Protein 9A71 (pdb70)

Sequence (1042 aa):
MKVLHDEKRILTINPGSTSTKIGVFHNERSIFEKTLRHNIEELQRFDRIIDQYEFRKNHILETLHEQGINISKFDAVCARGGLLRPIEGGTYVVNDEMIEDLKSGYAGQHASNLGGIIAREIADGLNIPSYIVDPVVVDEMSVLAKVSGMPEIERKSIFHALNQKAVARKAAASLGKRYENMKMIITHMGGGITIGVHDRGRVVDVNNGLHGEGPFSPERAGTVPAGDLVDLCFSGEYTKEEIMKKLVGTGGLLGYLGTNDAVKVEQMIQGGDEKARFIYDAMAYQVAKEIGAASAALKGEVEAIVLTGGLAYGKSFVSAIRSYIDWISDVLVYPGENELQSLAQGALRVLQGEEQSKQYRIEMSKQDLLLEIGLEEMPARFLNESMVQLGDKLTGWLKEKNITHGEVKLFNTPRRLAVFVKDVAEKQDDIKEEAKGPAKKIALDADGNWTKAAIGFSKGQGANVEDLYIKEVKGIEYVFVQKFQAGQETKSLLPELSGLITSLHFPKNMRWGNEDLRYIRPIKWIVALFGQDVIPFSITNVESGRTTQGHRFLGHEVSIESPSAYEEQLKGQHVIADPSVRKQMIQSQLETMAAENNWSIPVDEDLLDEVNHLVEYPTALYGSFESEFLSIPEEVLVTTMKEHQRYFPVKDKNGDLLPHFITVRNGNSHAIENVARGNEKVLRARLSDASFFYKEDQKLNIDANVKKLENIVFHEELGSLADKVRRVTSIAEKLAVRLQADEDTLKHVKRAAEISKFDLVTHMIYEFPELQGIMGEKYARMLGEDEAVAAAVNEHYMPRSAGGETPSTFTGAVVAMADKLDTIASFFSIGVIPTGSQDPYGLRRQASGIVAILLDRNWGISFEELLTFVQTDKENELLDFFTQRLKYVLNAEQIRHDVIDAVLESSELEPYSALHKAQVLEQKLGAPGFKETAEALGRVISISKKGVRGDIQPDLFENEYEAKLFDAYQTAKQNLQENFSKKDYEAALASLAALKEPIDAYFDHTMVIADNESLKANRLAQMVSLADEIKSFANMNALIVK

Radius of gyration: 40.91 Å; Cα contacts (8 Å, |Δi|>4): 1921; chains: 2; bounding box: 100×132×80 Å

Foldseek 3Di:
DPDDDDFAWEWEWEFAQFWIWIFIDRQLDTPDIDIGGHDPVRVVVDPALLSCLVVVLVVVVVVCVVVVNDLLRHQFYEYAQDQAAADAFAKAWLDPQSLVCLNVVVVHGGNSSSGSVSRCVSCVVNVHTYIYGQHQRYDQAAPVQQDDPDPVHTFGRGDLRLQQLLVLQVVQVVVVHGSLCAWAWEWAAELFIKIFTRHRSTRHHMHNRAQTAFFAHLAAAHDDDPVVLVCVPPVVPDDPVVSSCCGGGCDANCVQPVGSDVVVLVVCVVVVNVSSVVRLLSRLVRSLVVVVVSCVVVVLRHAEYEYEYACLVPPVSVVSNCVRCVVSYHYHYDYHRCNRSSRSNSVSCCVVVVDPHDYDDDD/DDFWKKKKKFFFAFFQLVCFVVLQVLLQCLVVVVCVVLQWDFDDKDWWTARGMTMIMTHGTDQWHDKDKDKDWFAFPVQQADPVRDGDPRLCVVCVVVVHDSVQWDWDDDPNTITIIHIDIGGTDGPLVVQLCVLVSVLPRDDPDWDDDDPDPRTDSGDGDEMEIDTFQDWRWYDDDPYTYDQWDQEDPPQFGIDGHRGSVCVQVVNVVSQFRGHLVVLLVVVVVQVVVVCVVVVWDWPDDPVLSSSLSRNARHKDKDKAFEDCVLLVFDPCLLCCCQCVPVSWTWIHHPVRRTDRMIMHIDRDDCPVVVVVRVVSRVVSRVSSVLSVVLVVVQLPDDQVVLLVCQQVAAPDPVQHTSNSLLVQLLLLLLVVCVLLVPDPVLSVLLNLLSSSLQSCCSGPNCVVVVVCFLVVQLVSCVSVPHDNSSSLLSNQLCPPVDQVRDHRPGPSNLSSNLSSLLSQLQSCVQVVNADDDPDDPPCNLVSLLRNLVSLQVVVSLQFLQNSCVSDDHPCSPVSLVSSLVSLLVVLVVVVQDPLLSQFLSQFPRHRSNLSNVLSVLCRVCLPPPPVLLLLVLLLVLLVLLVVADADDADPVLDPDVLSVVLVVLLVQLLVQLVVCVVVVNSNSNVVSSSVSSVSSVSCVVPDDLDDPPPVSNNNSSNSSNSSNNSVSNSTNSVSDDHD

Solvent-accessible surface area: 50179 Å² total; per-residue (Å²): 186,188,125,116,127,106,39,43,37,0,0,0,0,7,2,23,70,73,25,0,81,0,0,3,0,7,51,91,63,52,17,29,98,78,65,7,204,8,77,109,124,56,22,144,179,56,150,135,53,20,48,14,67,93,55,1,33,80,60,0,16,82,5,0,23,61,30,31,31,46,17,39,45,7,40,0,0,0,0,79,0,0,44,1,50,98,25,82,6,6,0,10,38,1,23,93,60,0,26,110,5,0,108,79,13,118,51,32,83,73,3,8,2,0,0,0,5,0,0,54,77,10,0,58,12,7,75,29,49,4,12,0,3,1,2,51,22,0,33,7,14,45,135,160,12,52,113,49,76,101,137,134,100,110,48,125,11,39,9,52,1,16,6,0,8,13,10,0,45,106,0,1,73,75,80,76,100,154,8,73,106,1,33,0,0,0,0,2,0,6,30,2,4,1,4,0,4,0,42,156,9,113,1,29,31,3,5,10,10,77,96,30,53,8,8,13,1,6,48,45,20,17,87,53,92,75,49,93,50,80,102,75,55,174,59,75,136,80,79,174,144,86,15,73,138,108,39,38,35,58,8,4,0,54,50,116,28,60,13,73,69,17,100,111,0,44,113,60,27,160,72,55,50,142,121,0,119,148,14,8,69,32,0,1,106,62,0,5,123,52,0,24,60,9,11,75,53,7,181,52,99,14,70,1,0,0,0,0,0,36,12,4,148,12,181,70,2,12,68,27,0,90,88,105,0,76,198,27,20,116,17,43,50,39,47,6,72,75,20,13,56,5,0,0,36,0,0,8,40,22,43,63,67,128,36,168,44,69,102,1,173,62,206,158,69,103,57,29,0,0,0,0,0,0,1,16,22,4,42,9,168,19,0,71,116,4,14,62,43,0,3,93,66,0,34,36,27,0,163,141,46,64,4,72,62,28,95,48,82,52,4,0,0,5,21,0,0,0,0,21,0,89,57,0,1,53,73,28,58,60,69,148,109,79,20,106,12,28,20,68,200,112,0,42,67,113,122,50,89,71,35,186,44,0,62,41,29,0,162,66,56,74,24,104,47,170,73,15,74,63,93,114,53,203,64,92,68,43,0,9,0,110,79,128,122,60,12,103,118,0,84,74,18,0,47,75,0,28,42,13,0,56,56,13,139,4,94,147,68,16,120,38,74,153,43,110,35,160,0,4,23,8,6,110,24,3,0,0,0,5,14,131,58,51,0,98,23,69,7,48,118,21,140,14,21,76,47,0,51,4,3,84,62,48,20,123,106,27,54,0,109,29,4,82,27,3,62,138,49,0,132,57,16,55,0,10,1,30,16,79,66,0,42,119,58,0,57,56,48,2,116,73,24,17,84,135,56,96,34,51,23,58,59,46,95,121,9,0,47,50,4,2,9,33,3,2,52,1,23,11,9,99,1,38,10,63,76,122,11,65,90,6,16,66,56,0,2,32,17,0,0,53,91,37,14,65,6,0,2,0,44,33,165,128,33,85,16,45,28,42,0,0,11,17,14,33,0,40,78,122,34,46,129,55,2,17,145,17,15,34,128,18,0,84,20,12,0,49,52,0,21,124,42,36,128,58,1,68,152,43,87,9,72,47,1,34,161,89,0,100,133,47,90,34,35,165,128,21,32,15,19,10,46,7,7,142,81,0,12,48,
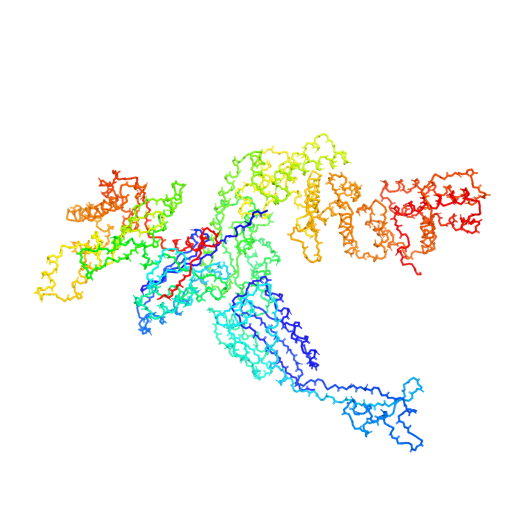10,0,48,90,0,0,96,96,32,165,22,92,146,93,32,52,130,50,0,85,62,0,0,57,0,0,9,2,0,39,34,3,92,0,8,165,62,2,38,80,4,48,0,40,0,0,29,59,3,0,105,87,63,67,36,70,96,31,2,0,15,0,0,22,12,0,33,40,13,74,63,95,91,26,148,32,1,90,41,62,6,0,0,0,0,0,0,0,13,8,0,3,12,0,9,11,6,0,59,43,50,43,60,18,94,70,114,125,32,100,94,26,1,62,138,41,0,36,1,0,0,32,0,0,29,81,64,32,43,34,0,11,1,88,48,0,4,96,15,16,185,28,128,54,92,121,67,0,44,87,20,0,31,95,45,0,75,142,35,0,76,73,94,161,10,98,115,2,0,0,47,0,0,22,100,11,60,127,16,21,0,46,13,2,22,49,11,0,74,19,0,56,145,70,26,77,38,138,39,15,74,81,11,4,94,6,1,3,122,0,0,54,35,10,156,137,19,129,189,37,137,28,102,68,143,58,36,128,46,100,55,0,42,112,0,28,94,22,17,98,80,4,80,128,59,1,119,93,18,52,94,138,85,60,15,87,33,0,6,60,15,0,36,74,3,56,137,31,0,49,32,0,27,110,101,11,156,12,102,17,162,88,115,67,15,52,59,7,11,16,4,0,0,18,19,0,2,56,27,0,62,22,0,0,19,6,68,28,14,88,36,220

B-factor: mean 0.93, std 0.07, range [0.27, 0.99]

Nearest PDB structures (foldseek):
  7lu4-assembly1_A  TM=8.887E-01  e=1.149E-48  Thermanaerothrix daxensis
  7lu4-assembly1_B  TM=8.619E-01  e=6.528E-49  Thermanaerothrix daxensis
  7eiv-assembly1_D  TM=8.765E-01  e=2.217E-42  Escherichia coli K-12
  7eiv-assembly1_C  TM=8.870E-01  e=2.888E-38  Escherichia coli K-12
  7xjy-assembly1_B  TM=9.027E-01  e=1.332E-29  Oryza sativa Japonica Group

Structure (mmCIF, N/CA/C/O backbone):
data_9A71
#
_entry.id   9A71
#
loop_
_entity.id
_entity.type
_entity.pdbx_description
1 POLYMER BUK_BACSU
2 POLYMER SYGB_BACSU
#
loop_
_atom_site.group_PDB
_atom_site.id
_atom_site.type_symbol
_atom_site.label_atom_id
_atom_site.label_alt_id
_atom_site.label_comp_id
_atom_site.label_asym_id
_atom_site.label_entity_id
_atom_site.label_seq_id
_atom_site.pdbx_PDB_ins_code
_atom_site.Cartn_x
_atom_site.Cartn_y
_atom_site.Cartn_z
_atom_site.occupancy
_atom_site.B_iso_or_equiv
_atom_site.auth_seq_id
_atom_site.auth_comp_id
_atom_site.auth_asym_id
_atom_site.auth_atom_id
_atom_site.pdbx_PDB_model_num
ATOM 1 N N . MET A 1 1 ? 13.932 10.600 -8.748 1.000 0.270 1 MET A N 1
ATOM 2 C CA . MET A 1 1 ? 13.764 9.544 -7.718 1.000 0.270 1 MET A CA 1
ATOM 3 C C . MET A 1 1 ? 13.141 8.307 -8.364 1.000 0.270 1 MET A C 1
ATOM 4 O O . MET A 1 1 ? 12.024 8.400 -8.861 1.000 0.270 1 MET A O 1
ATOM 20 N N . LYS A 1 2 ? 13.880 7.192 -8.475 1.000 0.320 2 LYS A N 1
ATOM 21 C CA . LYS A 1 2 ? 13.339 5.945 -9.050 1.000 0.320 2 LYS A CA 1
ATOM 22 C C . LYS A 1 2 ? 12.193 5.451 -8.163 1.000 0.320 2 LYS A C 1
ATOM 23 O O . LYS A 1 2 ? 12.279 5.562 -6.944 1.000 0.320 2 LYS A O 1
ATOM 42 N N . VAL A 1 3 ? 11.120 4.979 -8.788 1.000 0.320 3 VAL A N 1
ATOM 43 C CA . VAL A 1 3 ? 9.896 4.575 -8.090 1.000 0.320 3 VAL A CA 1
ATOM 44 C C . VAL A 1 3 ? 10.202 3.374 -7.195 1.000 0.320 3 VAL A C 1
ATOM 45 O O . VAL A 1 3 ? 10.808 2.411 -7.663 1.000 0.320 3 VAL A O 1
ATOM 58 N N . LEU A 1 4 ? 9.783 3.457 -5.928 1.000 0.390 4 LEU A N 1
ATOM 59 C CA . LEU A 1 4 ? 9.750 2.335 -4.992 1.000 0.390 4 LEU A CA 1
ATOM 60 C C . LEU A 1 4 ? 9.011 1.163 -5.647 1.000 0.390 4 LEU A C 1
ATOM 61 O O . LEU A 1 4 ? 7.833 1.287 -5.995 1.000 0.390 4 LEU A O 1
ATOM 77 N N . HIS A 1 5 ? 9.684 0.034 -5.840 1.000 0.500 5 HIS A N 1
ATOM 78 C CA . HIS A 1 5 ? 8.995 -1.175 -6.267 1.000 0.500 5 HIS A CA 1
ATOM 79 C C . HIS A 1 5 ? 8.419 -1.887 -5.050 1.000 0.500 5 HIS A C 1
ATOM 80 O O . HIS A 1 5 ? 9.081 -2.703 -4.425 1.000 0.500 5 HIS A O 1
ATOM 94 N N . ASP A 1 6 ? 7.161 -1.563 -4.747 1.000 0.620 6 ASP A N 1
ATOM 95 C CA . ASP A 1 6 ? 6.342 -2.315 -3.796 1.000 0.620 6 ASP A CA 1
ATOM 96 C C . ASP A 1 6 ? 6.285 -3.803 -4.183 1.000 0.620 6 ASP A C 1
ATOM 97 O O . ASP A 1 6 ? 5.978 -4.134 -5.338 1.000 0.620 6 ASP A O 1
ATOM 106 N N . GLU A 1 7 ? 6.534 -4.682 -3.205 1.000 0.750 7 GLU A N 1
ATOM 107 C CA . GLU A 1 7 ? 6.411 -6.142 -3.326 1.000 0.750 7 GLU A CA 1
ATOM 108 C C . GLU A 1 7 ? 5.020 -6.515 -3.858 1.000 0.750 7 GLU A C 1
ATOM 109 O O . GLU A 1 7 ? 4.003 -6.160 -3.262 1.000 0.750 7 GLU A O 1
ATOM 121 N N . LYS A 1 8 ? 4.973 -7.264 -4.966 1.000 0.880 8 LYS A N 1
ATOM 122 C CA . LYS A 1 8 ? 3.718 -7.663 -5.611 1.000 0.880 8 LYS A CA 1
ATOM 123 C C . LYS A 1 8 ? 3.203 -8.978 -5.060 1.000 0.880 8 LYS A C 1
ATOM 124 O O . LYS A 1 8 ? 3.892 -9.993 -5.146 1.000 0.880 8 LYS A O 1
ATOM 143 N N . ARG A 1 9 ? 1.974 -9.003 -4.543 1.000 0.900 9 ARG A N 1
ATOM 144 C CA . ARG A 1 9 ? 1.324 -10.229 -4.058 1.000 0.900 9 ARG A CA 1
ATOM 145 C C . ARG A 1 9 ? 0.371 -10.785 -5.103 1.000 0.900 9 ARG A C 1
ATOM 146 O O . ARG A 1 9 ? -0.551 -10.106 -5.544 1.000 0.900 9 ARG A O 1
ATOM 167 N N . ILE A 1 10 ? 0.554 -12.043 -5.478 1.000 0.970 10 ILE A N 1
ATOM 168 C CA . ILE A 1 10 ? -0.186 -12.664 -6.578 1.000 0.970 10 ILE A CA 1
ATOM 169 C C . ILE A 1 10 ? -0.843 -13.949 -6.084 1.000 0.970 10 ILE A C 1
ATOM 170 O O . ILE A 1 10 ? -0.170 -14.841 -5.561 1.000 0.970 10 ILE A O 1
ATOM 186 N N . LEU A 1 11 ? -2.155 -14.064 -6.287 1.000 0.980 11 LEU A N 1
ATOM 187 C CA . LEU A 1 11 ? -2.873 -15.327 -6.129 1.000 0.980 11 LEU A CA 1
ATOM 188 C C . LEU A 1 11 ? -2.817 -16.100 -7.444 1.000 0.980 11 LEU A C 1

————

From the entries above, print the lines beginning at the one with "ATOM 97 O O" and stopping after the one with "ATOM 122 C CA", exactly as written and with nothing else.

ATOM 97 O O . ASP A 1 6 ? 5.978 -4.134 -5.338 1.000 0.620 6 ASP A O 1
ATOM 106 N N . GLU A 1 7 ? 6.534 -4.682 -3.205 1.000 0.750 7 GLU A N 1
ATOM 107 C CA . GLU A 1 7 ? 6.411 -6.142 -3.326 1.000 0.750 7 GLU A CA 1
ATOM 108 C C . GLU A 1 7 ? 5.020 -6.515 -3.858 1.000 0.750 7 GLU A C 1
ATOM 109 O O . GLU A 1 7 ? 4.003 -6.160 -3.262 1.000 0.750 7 GLU A O 1
ATOM 121 N N . LYS A 1 8 ? 4.973 -7.264 -4.966 1.000 0.880 8 LYS A N 1
ATOM 122 C CA . LYS A 1 8 ? 3.718 -7.663 -5.611 1.000 0.880 8 LYS A CA 1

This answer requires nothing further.